Earnings reports often have a way of sending share prices up, and Equifax (NYSE:EFX) recently proved as much wonderfully. After rolling out its earnings report, the company saw share prices increase as high as 14.9% at one point, and despite losses in premarket trading, the company has bounced back nicely this morning as of this writing. The numbers Equifax rolled out—which proved to be part of an ongoing pattern of success—weren't alone in helping to generate gains, though.
A Killer Earnings Report
Equifax turned in numbers that were solid by most any standard, and a very clear win for the credit reporting giant. The company turned in net income of $201.6 million for the quarter, working out to be $1.64 per share, and ultimately, $1.97 after adjustments took place. That not only beat the consensus out of FactSet that looked for $1.52, but also beat the figures turned in the same time last year of $0.95 per share.
The company also turned in $1.2 billion in straight sales, which not only marked an increase of 27% against the same time a year prior, but also represented the fifth consecutive quarter of growth—and double-digit growth at that—in the company. The $1.2 billion turned in also beats the FactSet consensus of $1.12 billion.
The numbers alone were impressive, and the company's CEO, Mark Bego, offered up a statement explaining the company's gains that proved to be every bit as impressive. Bego noted that the combination of the company's cash generating capabilities alongside the recent completion of five different “bolt-on acquisitions” helped drive the company's impressive numbers. The company's business-to-business operations in the US, exemplified by Workforce Solutions and USIS, turned in a combined total of 38%, Bego also noted. That was sufficient to actually outpace the mortgage market, which, given the last year or so of the mortgage market, was no mean feat.

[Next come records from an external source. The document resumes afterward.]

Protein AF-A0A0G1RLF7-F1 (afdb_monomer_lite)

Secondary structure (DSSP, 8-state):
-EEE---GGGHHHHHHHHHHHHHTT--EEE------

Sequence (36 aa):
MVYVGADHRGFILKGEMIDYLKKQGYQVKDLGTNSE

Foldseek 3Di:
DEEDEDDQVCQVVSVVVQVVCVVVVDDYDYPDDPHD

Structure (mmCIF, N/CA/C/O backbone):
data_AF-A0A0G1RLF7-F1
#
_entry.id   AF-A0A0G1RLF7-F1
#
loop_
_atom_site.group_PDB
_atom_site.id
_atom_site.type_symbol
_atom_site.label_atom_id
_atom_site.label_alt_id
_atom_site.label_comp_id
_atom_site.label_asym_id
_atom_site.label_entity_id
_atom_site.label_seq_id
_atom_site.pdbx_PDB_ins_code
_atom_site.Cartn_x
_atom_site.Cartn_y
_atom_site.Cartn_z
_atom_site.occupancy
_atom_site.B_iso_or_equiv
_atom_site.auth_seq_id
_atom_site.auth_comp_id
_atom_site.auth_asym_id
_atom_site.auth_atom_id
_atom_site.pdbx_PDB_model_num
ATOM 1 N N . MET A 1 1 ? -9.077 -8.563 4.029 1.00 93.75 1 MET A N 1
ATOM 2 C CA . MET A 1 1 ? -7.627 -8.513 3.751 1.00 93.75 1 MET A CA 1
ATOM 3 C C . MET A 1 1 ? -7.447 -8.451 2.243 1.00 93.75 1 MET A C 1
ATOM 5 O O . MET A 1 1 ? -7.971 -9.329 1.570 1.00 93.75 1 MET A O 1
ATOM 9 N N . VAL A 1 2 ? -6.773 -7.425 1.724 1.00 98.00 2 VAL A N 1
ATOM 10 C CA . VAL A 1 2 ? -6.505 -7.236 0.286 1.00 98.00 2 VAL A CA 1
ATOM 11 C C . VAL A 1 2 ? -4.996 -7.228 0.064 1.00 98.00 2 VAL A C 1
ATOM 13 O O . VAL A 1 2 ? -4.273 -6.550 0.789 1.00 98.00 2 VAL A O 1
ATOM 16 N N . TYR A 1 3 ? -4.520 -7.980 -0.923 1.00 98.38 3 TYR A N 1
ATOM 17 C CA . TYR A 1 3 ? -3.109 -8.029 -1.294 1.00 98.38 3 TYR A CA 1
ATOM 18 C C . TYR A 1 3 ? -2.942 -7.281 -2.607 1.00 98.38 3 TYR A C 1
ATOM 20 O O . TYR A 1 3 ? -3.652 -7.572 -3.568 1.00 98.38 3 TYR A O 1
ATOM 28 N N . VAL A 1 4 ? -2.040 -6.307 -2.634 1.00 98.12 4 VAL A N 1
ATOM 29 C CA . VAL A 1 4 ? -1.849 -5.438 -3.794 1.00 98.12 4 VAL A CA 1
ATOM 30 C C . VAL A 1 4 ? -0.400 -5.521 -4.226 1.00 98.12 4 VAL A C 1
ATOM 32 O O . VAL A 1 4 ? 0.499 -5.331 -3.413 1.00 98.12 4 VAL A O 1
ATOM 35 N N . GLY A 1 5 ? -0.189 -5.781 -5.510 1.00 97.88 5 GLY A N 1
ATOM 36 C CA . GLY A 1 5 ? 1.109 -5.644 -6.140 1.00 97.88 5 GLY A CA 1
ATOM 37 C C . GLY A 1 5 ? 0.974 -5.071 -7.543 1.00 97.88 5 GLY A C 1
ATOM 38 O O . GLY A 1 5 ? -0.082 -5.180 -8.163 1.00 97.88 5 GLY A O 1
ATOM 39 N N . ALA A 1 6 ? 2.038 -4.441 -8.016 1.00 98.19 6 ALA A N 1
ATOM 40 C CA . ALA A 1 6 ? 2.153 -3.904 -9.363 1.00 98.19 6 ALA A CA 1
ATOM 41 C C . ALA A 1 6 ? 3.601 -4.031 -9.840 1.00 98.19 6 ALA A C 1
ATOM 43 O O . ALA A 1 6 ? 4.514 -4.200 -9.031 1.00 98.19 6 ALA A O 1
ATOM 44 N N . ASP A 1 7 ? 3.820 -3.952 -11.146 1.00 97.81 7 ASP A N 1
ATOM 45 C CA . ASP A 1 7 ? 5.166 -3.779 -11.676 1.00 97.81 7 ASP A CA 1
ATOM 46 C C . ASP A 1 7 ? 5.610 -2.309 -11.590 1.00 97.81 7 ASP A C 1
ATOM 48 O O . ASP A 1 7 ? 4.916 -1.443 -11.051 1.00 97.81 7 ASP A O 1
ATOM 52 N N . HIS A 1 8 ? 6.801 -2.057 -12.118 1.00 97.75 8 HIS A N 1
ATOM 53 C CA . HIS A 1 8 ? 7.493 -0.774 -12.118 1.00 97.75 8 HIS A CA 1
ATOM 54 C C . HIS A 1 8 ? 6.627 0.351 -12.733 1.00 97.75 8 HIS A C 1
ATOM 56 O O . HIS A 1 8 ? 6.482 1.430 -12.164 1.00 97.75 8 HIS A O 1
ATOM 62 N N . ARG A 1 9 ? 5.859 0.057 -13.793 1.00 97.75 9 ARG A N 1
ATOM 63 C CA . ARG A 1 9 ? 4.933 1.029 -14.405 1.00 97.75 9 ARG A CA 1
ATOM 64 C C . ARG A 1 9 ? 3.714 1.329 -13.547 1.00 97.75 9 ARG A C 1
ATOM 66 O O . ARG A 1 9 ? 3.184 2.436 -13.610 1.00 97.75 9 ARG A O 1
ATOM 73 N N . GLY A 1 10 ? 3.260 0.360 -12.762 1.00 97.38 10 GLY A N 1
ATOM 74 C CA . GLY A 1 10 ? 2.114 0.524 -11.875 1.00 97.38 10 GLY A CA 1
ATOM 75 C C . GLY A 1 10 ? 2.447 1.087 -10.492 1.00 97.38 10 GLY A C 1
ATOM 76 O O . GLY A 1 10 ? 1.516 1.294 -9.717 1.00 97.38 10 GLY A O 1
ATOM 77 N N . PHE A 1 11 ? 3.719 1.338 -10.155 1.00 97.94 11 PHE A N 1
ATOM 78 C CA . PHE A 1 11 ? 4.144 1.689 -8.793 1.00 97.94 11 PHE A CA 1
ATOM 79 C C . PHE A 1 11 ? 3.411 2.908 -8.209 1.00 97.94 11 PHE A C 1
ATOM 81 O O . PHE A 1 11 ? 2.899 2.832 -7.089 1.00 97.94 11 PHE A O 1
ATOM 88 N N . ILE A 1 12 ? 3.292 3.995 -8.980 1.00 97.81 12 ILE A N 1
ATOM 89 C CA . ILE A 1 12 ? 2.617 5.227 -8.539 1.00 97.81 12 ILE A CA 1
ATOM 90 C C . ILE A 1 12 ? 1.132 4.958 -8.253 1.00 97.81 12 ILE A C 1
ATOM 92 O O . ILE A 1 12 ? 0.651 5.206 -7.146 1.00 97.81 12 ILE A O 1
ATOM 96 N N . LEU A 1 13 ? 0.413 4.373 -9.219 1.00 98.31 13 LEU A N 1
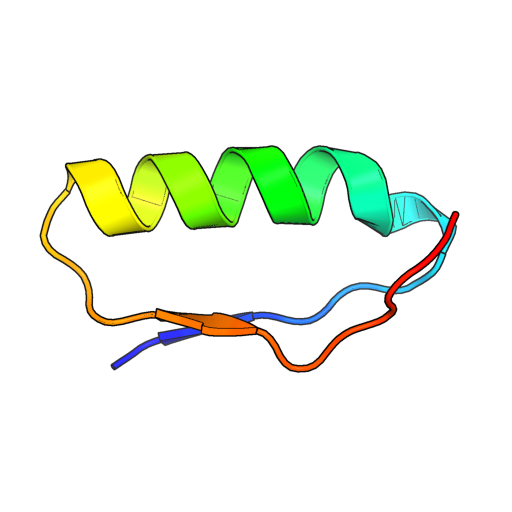ATOM 97 C CA . LEU A 1 13 ? -1.021 4.090 -9.088 1.00 98.31 13 LEU A CA 1
ATOM 98 C C . LEU A 1 13 ? -1.312 3.072 -7.975 1.00 98.31 13 LEU A C 1
ATOM 100 O O . LEU A 1 13 ? -2.312 3.181 -7.264 1.00 98.31 13 LEU A O 1
ATOM 104 N N . LYS A 1 14 ? -0.422 2.090 -7.790 1.00 98.38 14 LYS A N 1
ATOM 105 C CA . LYS A 1 14 ? -0.494 1.123 -6.691 1.00 98.38 14 LYS A CA 1
ATOM 106 C C . LYS A 1 14 ? -0.532 1.844 -5.341 1.00 98.38 14 LYS A C 1
ATOM 108 O O . LYS A 1 14 ? -1.346 1.481 -4.492 1.00 98.38 14 LYS A O 1
ATOM 113 N N . GLY A 1 15 ? 0.308 2.866 -5.157 1.00 97.94 15 GLY A N 1
ATOM 114 C CA . GLY A 1 15 ? 0.329 3.695 -3.951 1.00 97.94 15 GLY A CA 1
ATOM 115 C C . GLY A 1 15 ? -1.010 4.388 -3.693 1.00 97.94 15 GLY A C 1
ATOM 116 O O . GLY A 1 15 ? -1.600 4.209 -2.626 1.00 97.94 15 GLY A O 1
ATOM 117 N N . GLU A 1 16 ? -1.544 5.087 -4.698 1.00 98.50 16 GLU A N 1
ATOM 118 C CA . GLU A 1 16 ? -2.841 5.776 -4.600 1.00 98.50 16 GLU A CA 1
ATOM 119 C C . GLU A 1 16 ? -3.992 4.812 -4.269 1.00 98.50 16 GLU A C 1
ATOM 121 O O . GLU A 1 16 ? -4.854 5.107 -3.434 1.00 98.50 16 GLU A O 1
ATOM 126 N N . MET A 1 17 ? -3.985 3.622 -4.879 1.00 98.31 17 MET A N 1
ATOM 127 C CA . MET A 1 17 ? -5.000 2.599 -4.638 1.00 98.31 17 MET A CA 1
ATOM 128 C C . MET A 1 17 ? -4.914 2.022 -3.219 1.00 98.31 17 MET A C 1
ATOM 130 O O . MET A 1 17 ? -5.946 1.825 -2.573 1.00 98.31 17 MET A O 1
ATOM 134 N N . ILE A 1 18 ? -3.703 1.769 -2.709 1.00 98.50 18 ILE A N 1
ATOM 135 C CA . ILE A 1 18 ? -3.493 1.308 -1.327 1.00 98.50 18 ILE A CA 1
ATOM 136 C C . ILE A 1 18 ? -4.041 2.342 -0.336 1.00 98.50 18 ILE A C 1
ATOM 138 O O . ILE A 1 18 ? -4.743 1.967 0.608 1.00 98.50 18 ILE A O 1
ATOM 142 N N . ASP A 1 19 ? -3.767 3.628 -0.555 1.00 98.56 19 ASP A N 1
ATOM 143 C CA . ASP A 1 19 ? -4.251 4.706 0.310 1.00 98.56 19 ASP A CA 1
ATOM 144 C C . ASP A 1 19 ? -5.773 4.837 0.275 1.00 98.56 19 ASP A C 1
ATOM 146 O O . ASP A 1 19 ? -6.411 4.990 1.323 1.00 98.56 19 ASP A O 1
ATOM 150 N N . TYR A 1 20 ? -6.376 4.722 -0.910 1.00 98.69 20 TYR A N 1
ATOM 151 C CA . TYR A 1 20 ? -7.827 4.674 -1.055 1.00 98.69 20 TYR A CA 1
ATOM 152 C C . TYR A 1 20 ? -8.432 3.503 -0.266 1.00 98.69 20 TYR A C 1
ATOM 154 O O . TYR A 1 20 ? -9.335 3.707 0.547 1.00 98.69 20 TYR A O 1
ATOM 162 N N . LEU A 1 21 ? -7.904 2.288 -0.438 1.00 98.50 21 LEU A N 1
ATOM 163 C CA . LEU A 1 21 ? -8.404 1.089 0.242 1.00 98.50 21 LEU A CA 1
ATOM 164 C C . LEU A 1 21 ? -8.279 1.193 1.769 1.00 98.50 21 LEU A C 1
ATOM 166 O O . LEU A 1 21 ? -9.219 0.846 2.488 1.00 98.50 21 LEU A O 1
ATOM 170 N N . LYS A 1 22 ? -7.163 1.729 2.277 1.00 98.38 22 LYS A N 1
ATOM 171 C CA . LYS A 1 22 ? -6.992 1.984 3.715 1.00 98.38 22 LYS A CA 1
ATOM 172 C C . LYS A 1 22 ? -8.030 2.979 4.244 1.00 98.38 22 LYS A C 1
ATOM 174 O O . LYS A 1 22 ? -8.612 2.729 5.296 1.00 98.38 22 LYS A O 1
ATOM 179 N N . LYS A 1 23 ? -8.319 4.063 3.507 1.00 98.69 23 LYS A N 1
ATOM 180 C CA . LYS A 1 23 ? -9.361 5.048 3.875 1.00 98.69 23 LYS A CA 1
ATOM 181 C C . LYS A 1 23 ? -10.767 4.444 3.924 1.00 98.69 23 LYS A C 1
ATOM 183 O O . LYS A 1 23 ? -11.584 4.900 4.713 1.00 98.69 23 LYS A O 1
ATOM 188 N N . GLN A 1 24 ? -11.040 3.413 3.124 1.00 98.44 24 GLN A N 1
ATOM 189 C CA . GLN A 1 24 ? -12.309 2.673 3.155 1.00 98.44 24 GLN A CA 1
ATOM 190 C C . GLN A 1 24 ? -12.382 1.619 4.281 1.00 98.44 24 GLN A C 1
ATOM 192 O O . GLN A 1 24 ? -13.380 0.914 4.398 1.00 98.44 24 GLN A O 1
ATOM 197 N N . GLY A 1 25 ? -11.342 1.487 5.114 1.00 98.44 25 GLY A N 1
ATOM 198 C CA . GLY A 1 25 ? -11.311 0.545 6.237 1.00 98.44 25 GLY A CA 1
ATOM 199 C C . GLY A 1 25 ? -10.813 -0.859 5.884 1.00 98.44 25 GLY A C 1
ATOM 200 O O . GLY A 1 25 ? -10.876 -1.761 6.722 1.00 98.44 25 GLY A O 1
ATOM 201 N N . TYR A 1 26 ? -10.285 -1.076 4.674 1.00 98.56 26 TYR A N 1
ATOM 202 C CA . TYR A 1 26 ? -9.687 -2.361 4.320 1.00 98.56 26 TYR A CA 1
ATOM 203 C C . TYR A 1 26 ? -8.300 -2.522 4.950 1.00 98.56 26 TYR A C 1
ATOM 205 O O . TYR A 1 26 ? -7.452 -1.632 4.902 1.00 98.56 26 TYR A O 1
ATOM 213 N N . GLN A 1 27 ? -8.025 -3.721 5.466 1.00 98.38 27 GLN A N 1
ATOM 214 C CA . GLN A 1 27 ? -6.659 -4.154 5.760 1.00 98.38 27 GLN A CA 1
ATOM 215 C C . GLN A 1 27 ? -5.957 -4.547 4.457 1.00 98.38 27 GLN A C 1
ATOM 217 O O . GLN A 1 27 ? -6.404 -5.480 3.777 1.00 98.38 27 GLN A O 1
ATOM 222 N N . VAL A 1 28 ? -4.870 -3.846 4.127 1.00 98.44 28 VAL A N 1
ATOM 223 C CA . VAL A 1 28 ? -4.124 -4.001 2.871 1.00 98.44 28 VAL A CA 1
ATOM 224 C C . VAL A 1 28 ? -2.688 -4.448 3.146 1.00 98.44 28 VAL A C 1
ATOM 226 O O . VAL A 1 28 ? -2.021 -3.868 4.004 1.00 98.44 28 VAL A O 1
ATOM 229 N N . LYS A 1 29 ? -2.199 -5.438 2.390 1.00 98.50 29 LYS A N 1
ATO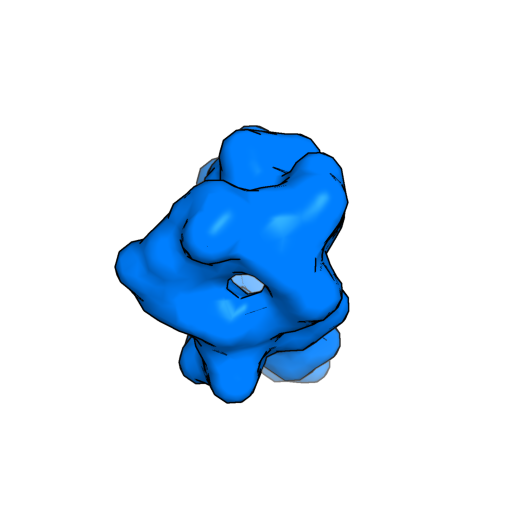M 230 C CA . LYS A 1 29 ? -0.788 -5.844 2.346 1.00 98.50 29 LYS A CA 1
ATOM 231 C C . LYS A 1 29 ? -0.193 -5.521 0.976 1.00 98.50 29 LYS A C 1
ATOM 233 O O . LYS A 1 29 ? -0.650 -6.051 -0.034 1.00 98.50 29 LYS A O 1
ATOM 238 N N . ASP A 1 30 ? 0.833 -4.677 0.965 1.00 98.06 30 ASP A N 1
ATOM 239 C CA . ASP A 1 30 ? 1.629 -4.387 -0.228 1.00 98.06 30 ASP A CA 1
ATOM 240 C C . ASP A 1 30 ? 2.615 -5.538 -0.493 1.00 98.06 30 ASP A C 1
ATOM 242 O O . ASP A 1 30 ? 3.330 -5.974 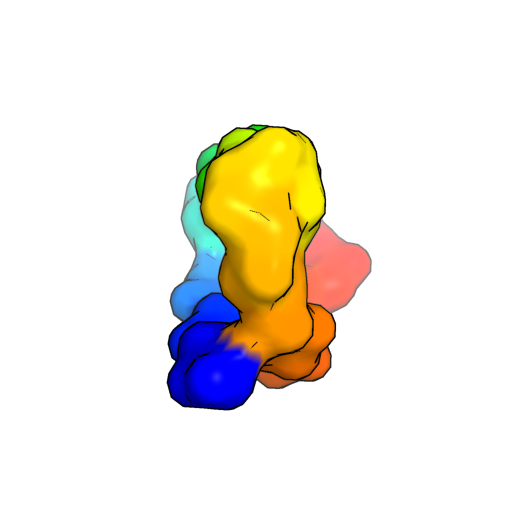0.414 1.00 98.06 30 ASP A O 1
ATOM 246 N N . LEU A 1 31 ? 2.612 -6.059 -1.718 1.00 98.38 31 LEU A N 1
ATOM 247 C CA . LEU A 1 31 ? 3.493 -7.125 -2.198 1.00 98.38 31 LEU A CA 1
ATOM 248 C C . LEU A 1 31 ? 4.606 -6.611 -3.126 1.00 98.38 31 LEU A C 1
ATOM 250 O O . LEU A 1 31 ? 5.375 -7.411 -3.655 1.00 98.38 31 LEU A O 1
ATOM 254 N N . GLY A 1 32 ? 4.718 -5.296 -3.298 1.00 96.50 32 GLY A N 1
ATOM 255 C CA . GLY A 1 32 ? 5.672 -4.664 -4.203 1.00 96.50 32 GLY A CA 1
ATOM 256 C C . GLY A 1 32 ? 5.123 -4.524 -5.629 1.00 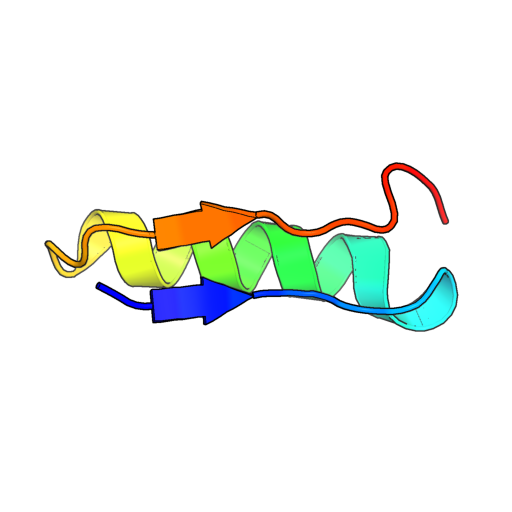96.50 32 GLY A C 1
ATOM 257 O O . GLY A 1 32 ? 3.951 -4.763 -5.885 1.00 96.50 32 GLY A O 1
ATOM 258 N N . THR A 1 33 ? 5.911 -4.099 -6.607 1.00 96.62 33 THR A N 1
ATOM 259 C CA . THR A 1 33 ? 7.296 -3.620 -6.520 1.00 96.62 33 THR A CA 1
ATOM 260 C C . THR A 1 33 ? 7.438 -2.372 -5.636 1.00 96.62 33 THR A C 1
ATOM 262 O O . THR A 1 33 ? 6.441 -1.736 -5.295 1.00 96.62 33 THR A O 1
ATOM 265 N N . ASN A 1 34 ? 8.666 -2.027 -5.246 1.00 94.94 34 ASN A N 1
ATOM 266 C CA . ASN A 1 34 ? 8.982 -0.901 -4.354 1.00 94.94 34 ASN A CA 1
ATOM 267 C C . ASN A 1 34 ? 9.673 0.269 -5.083 1.00 94.94 34 ASN A C 1
ATOM 269 O O . ASN A 1 34 ? 10.269 1.128 -4.436 1.00 94.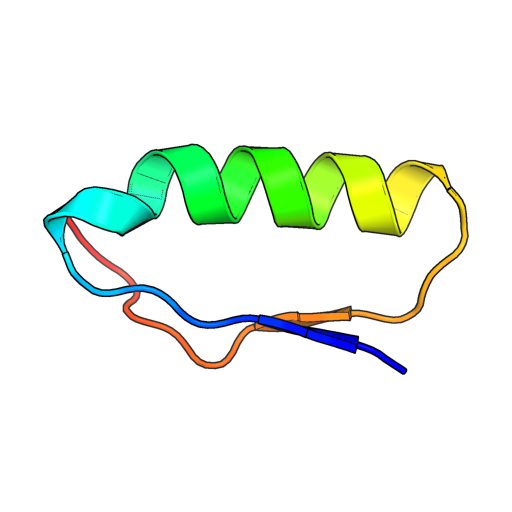94 34 ASN A O 1
ATOM 273 N N . SER A 1 35 ? 9.625 0.274 -6.417 1.00 91.75 35 SER A N 1
ATOM 274 C CA . SER A 1 35 ? 10.196 1.307 -7.282 1.00 91.75 35 SER A CA 1
ATOM 275 C C . SER A 1 35 ? 9.450 1.386 -8.614 1.00 91.75 35 SER A 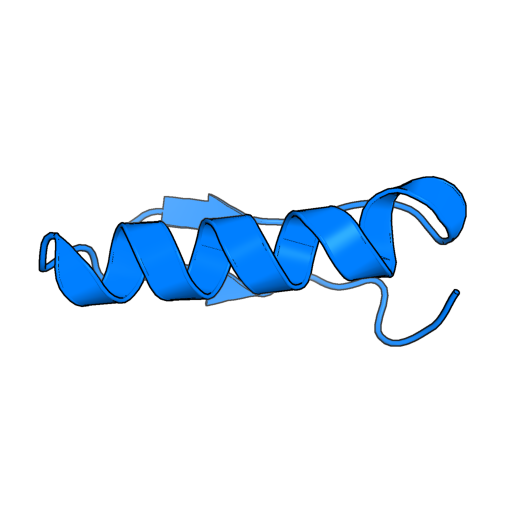C 1
ATOM 277 O O . SER A 1 35 ? 8.819 0.407 -9.016 1.00 91.75 35 SER A O 1
ATOM 279 N N . GLU A 1 36 ? 9.573 2.531 -9.291 1.00 87.75 36 GLU A N 1
ATOM 280 C CA . GLU A 1 36 ? 9.211 2.702 -10.709 1.00 87.75 36 GLU A CA 1
ATOM 281 C C . GLU A 1 36 ? 10.063 1.883 -11.679 1.00 87.75 36 GLU A C 1
ATOM 283 O O . GLU A 1 36 ? 11.090 1.300 -11.248 1.00 87.75 36 GLU A O 1
#

pLDDT: mean 97.45, std 2.17, range [87.75, 98.69]

Radius of gyration: 9.31 Å; chains: 1; bounding box: 22×14×21 Å

Bego even noted that the company was sufficiently confident in its overall 2021 outlook to raise guidance, hiking full-year revenue to between $4.58 billion and $4.68 billion. Adjusted earnings were likewise hiked to between $6.75 and $7.05 per share.
Still a Winner With Analysts
Meanwhile, the broader analyst pool—as based on our latest research—is very much bullish on Equifax and has been since September of 2020. That was when the recommendation pool shifted from a consensus “hold” to a consensus “buy” rating.
Even a year ago, the consensus was fairly close to “buy”. The company had 10 “buy” ratings, seven “hold” and one “sell” to its credit. Six months ago, that shifted upward towards bullish as the “sell” rating departed altogether, leaving us with 10 “buy” and seven “hold”. Three months ago, a further shift—this time more bearish—kicked in as we went to eight “buy” and eight “hold”. Today, however, is much more bullish for Equifax, as we stand at eight “buy” and four “hold”.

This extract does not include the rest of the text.